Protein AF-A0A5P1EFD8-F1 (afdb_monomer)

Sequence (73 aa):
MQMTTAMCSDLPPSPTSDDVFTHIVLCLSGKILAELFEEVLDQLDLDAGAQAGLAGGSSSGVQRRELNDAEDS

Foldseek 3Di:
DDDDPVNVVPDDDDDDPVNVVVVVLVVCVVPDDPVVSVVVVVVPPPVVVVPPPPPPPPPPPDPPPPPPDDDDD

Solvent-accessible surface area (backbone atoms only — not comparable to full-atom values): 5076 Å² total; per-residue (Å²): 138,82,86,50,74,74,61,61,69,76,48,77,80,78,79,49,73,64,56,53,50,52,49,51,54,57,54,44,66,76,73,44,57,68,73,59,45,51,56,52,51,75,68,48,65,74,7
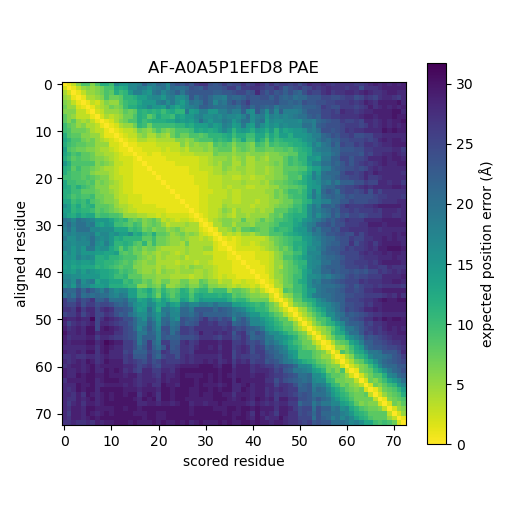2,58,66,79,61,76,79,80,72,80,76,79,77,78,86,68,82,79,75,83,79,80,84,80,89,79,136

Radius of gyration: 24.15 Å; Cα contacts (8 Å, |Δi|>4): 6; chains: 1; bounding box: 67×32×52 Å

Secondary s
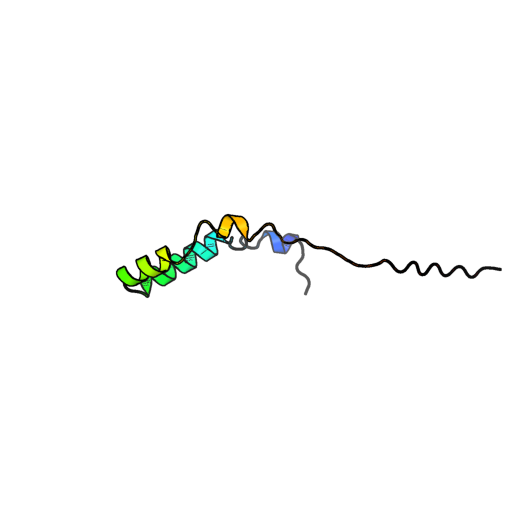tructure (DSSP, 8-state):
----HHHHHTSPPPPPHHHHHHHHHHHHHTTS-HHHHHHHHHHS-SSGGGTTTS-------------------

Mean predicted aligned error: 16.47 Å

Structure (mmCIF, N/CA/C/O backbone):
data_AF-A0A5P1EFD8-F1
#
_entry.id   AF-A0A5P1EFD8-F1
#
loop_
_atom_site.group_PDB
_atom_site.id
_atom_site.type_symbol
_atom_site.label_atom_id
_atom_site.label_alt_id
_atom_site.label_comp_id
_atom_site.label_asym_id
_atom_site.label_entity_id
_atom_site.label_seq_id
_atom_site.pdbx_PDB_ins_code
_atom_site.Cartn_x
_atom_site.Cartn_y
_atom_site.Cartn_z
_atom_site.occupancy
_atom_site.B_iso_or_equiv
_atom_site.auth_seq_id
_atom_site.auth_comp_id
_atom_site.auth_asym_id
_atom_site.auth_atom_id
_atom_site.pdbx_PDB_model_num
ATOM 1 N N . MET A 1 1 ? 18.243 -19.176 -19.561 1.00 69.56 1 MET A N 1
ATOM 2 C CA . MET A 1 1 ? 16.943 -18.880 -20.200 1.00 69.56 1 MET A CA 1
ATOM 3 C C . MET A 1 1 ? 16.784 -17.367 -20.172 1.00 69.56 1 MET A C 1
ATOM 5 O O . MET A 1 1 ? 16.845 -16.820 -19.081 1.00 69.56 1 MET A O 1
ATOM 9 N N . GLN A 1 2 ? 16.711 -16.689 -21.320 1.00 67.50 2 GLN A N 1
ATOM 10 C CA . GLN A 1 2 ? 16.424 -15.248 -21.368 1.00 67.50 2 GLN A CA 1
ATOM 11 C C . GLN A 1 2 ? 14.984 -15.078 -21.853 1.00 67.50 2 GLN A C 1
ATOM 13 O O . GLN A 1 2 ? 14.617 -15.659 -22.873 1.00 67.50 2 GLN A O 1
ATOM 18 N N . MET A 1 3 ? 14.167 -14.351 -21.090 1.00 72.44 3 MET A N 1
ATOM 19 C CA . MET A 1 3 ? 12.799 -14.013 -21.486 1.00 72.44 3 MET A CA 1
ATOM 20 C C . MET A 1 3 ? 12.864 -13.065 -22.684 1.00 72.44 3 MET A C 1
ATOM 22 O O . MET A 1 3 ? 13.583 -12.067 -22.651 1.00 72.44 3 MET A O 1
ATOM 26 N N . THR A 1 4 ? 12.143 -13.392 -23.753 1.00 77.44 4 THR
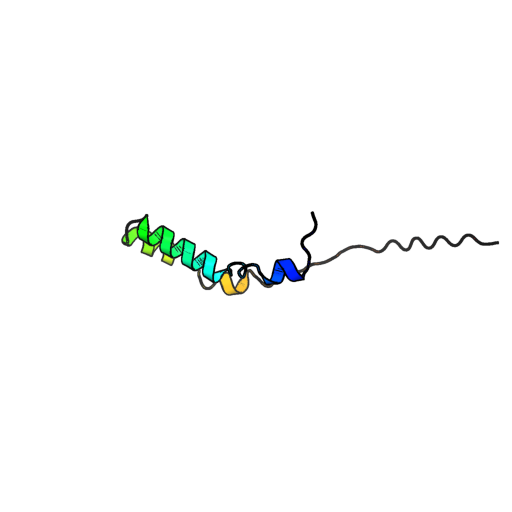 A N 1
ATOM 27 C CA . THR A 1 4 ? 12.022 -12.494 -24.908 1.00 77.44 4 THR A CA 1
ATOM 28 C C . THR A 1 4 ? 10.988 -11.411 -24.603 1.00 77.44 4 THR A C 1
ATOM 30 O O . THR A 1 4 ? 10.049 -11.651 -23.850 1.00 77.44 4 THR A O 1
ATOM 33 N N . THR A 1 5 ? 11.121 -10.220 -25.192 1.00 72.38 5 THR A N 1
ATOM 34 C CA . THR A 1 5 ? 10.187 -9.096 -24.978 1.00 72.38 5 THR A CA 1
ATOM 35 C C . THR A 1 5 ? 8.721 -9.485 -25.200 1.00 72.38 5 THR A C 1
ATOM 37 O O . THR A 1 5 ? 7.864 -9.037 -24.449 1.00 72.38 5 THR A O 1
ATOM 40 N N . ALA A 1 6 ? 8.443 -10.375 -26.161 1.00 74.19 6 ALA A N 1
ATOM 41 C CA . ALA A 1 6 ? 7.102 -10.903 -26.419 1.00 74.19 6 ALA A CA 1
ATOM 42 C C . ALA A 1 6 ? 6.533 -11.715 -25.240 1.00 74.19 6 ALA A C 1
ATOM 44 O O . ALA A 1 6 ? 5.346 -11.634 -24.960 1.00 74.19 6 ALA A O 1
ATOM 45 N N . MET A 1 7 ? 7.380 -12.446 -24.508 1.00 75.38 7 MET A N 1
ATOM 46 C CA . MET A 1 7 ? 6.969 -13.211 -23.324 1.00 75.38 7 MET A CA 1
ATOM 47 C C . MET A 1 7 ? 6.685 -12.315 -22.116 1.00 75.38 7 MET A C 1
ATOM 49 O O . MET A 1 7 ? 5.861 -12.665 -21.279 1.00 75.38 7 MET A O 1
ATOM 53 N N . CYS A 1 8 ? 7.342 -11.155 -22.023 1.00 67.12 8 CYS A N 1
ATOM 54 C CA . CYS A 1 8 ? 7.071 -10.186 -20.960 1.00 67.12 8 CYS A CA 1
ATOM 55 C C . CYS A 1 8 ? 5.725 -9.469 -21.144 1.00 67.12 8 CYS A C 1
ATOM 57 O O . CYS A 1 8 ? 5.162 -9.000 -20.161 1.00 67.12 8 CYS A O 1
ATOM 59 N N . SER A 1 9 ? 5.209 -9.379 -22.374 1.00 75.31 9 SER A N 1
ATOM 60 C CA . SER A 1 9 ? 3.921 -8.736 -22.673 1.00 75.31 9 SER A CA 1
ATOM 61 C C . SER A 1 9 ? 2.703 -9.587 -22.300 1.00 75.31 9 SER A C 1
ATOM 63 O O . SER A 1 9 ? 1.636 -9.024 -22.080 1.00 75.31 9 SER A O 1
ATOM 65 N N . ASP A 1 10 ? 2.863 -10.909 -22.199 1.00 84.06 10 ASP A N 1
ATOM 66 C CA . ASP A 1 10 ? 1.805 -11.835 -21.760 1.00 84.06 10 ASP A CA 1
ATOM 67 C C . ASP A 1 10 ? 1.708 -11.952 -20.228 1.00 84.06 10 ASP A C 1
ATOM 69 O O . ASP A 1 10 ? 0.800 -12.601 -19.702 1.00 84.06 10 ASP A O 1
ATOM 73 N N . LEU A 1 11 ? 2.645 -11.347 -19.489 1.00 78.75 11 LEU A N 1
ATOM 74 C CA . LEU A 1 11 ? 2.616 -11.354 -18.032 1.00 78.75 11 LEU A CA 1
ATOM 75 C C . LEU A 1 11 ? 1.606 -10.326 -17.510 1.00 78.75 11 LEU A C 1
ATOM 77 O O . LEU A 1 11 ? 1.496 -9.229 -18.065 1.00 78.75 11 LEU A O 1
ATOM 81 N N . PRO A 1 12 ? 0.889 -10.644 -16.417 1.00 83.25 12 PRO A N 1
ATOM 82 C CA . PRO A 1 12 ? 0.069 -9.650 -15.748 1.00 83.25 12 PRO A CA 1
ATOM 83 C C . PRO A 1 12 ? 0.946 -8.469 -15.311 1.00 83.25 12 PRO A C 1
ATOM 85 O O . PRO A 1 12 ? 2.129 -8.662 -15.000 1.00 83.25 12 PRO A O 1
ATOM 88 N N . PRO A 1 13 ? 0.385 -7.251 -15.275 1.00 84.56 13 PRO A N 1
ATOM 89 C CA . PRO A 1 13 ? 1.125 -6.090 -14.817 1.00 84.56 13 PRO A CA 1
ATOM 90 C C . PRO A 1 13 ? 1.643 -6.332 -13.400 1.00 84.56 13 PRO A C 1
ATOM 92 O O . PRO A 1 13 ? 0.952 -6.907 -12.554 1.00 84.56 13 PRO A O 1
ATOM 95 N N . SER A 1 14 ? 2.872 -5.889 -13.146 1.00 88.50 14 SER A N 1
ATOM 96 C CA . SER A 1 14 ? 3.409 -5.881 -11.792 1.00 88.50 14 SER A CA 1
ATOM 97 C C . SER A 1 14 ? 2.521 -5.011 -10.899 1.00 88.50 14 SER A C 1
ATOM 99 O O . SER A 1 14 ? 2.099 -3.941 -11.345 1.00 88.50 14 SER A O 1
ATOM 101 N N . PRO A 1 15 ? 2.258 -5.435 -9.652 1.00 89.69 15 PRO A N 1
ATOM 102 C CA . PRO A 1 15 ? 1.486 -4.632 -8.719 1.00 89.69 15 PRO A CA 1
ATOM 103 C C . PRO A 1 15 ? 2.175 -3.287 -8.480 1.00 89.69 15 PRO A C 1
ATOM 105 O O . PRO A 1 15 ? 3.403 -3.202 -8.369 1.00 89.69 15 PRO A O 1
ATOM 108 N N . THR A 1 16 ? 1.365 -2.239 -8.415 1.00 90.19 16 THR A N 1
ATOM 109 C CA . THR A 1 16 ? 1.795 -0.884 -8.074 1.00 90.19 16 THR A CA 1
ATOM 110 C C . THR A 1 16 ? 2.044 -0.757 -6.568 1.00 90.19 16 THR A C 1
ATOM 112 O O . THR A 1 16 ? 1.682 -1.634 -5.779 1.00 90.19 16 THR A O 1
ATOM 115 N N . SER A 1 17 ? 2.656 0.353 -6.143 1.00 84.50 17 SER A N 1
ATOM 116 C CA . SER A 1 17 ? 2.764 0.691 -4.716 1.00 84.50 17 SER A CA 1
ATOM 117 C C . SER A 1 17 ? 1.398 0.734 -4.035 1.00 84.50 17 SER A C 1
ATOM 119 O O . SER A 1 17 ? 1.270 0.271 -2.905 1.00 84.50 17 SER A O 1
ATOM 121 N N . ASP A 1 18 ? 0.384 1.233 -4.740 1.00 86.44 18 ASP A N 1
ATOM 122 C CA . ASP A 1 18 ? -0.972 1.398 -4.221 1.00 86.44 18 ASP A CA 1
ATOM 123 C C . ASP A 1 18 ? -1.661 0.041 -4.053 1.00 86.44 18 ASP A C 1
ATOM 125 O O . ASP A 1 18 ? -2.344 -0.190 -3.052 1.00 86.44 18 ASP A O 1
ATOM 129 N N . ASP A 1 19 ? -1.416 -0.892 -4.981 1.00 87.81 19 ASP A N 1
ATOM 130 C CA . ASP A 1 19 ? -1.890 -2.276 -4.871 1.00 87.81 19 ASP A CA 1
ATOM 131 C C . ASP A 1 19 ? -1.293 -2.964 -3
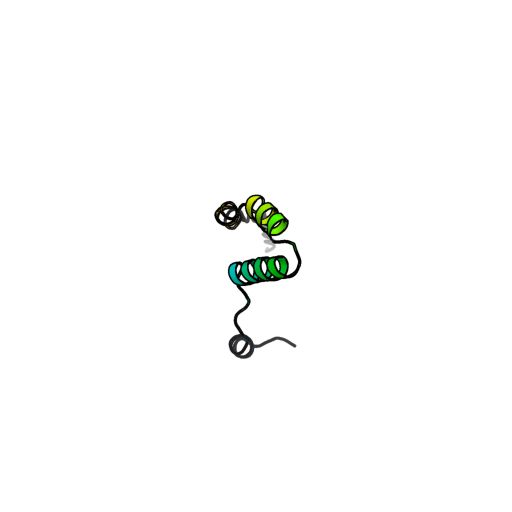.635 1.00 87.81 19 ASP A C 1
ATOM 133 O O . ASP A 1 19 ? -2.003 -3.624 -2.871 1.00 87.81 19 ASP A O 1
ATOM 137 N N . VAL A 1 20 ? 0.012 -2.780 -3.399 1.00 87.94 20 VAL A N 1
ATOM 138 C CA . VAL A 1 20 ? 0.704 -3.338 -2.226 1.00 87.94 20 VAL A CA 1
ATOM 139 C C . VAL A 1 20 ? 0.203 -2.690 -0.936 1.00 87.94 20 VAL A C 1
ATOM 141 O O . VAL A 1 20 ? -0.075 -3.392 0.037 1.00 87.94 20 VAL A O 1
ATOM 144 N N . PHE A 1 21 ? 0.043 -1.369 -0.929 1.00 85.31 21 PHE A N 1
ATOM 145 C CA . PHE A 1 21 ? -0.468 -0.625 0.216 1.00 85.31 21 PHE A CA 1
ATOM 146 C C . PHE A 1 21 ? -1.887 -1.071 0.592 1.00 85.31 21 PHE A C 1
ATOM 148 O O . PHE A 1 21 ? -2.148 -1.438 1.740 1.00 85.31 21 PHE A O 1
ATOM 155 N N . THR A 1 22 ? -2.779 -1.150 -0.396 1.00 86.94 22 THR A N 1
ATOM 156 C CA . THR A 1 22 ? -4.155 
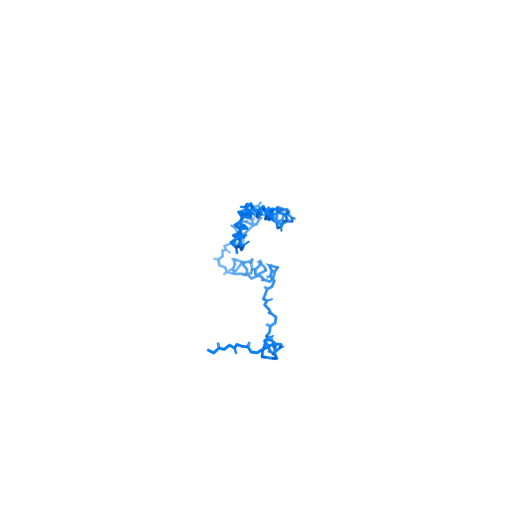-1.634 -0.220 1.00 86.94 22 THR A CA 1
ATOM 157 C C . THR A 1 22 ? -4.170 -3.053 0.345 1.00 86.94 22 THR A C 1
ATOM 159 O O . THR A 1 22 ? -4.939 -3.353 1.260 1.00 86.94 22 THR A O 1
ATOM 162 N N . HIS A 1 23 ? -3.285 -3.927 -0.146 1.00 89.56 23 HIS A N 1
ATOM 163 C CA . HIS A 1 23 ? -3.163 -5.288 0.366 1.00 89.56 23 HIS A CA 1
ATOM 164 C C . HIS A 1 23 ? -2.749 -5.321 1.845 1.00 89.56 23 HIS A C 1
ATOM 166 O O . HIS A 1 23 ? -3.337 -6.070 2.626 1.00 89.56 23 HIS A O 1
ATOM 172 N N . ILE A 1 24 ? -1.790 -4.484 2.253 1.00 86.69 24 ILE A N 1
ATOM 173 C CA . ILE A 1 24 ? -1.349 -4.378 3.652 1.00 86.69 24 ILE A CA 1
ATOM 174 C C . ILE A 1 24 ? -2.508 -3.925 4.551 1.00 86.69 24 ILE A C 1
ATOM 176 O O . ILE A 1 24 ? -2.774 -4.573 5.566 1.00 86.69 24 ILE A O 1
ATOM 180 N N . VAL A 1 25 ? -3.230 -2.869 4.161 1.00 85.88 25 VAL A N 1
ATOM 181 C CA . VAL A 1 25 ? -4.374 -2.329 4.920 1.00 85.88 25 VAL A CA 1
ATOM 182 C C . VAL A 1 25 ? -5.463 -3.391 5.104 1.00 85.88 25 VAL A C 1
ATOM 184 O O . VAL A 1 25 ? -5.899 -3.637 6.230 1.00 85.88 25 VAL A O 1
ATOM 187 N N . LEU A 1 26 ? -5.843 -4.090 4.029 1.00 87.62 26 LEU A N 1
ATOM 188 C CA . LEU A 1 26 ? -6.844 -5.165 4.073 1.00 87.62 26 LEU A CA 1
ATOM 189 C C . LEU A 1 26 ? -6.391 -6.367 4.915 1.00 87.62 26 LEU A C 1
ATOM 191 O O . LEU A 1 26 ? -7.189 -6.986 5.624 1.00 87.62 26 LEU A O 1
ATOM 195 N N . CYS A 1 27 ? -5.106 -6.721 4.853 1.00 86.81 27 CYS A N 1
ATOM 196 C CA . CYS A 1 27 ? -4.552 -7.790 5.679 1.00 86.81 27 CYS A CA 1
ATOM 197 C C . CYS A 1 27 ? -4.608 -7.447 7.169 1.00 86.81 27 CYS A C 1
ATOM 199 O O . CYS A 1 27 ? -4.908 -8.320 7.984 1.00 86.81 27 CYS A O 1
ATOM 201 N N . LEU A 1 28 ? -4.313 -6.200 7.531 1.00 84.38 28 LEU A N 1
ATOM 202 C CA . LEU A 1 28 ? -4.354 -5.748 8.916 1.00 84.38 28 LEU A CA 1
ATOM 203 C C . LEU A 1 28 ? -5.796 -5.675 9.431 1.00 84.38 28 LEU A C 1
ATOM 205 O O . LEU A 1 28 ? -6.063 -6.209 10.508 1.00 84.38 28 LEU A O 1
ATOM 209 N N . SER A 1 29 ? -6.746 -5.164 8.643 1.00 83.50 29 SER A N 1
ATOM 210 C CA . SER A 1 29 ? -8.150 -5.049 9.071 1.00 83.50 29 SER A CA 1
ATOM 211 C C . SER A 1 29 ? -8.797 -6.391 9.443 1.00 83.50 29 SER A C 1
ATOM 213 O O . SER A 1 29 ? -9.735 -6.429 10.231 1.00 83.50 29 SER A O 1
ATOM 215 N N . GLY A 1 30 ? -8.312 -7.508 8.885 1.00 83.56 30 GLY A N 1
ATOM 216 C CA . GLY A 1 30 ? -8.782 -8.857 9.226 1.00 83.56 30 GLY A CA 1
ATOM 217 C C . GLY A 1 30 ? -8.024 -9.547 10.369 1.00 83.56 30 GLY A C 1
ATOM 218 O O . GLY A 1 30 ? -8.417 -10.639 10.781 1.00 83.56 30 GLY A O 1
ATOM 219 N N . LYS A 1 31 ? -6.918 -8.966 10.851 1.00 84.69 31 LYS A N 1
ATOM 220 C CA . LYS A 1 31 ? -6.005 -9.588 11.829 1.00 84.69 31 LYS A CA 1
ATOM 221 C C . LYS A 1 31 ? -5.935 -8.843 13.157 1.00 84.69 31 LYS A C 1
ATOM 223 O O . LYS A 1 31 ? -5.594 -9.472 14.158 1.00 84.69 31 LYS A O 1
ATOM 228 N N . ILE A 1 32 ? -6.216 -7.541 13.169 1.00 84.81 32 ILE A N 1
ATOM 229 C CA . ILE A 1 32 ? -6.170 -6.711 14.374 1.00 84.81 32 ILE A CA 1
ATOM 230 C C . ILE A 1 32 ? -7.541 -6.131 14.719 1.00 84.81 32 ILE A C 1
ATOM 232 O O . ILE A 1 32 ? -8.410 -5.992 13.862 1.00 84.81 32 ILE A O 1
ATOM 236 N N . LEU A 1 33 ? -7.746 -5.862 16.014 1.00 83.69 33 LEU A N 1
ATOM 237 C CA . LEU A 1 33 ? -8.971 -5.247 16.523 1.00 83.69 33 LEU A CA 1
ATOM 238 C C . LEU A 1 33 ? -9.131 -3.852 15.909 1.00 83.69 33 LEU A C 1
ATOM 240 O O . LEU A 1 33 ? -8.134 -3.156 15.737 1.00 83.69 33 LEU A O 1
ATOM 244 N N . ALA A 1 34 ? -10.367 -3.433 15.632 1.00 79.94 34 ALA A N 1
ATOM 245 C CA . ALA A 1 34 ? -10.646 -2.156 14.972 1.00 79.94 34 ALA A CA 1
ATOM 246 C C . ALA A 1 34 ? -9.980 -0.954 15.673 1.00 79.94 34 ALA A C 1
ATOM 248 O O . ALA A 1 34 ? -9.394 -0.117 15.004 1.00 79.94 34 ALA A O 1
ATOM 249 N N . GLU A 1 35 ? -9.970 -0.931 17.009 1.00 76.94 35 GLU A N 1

___

_Work order_. Filter the records above for the string "backbone" and copy each matching line.

_Answer space_.
Solvent-accessible surface area (backbone atoms only — not comparable to full-atom values): 5076 Å² total; per-residue (Å²): 138,82,86,50,74,74,61,61,69,76,48,77,80,78,79,49,73,64,56,53,50,52,49,51,54,57,54,44,66,76,73,44,57,68,73,59,45,51,56,52,51,75,68,48,65,74,7
Structure (mmCIF, N/CA/C/O backbone):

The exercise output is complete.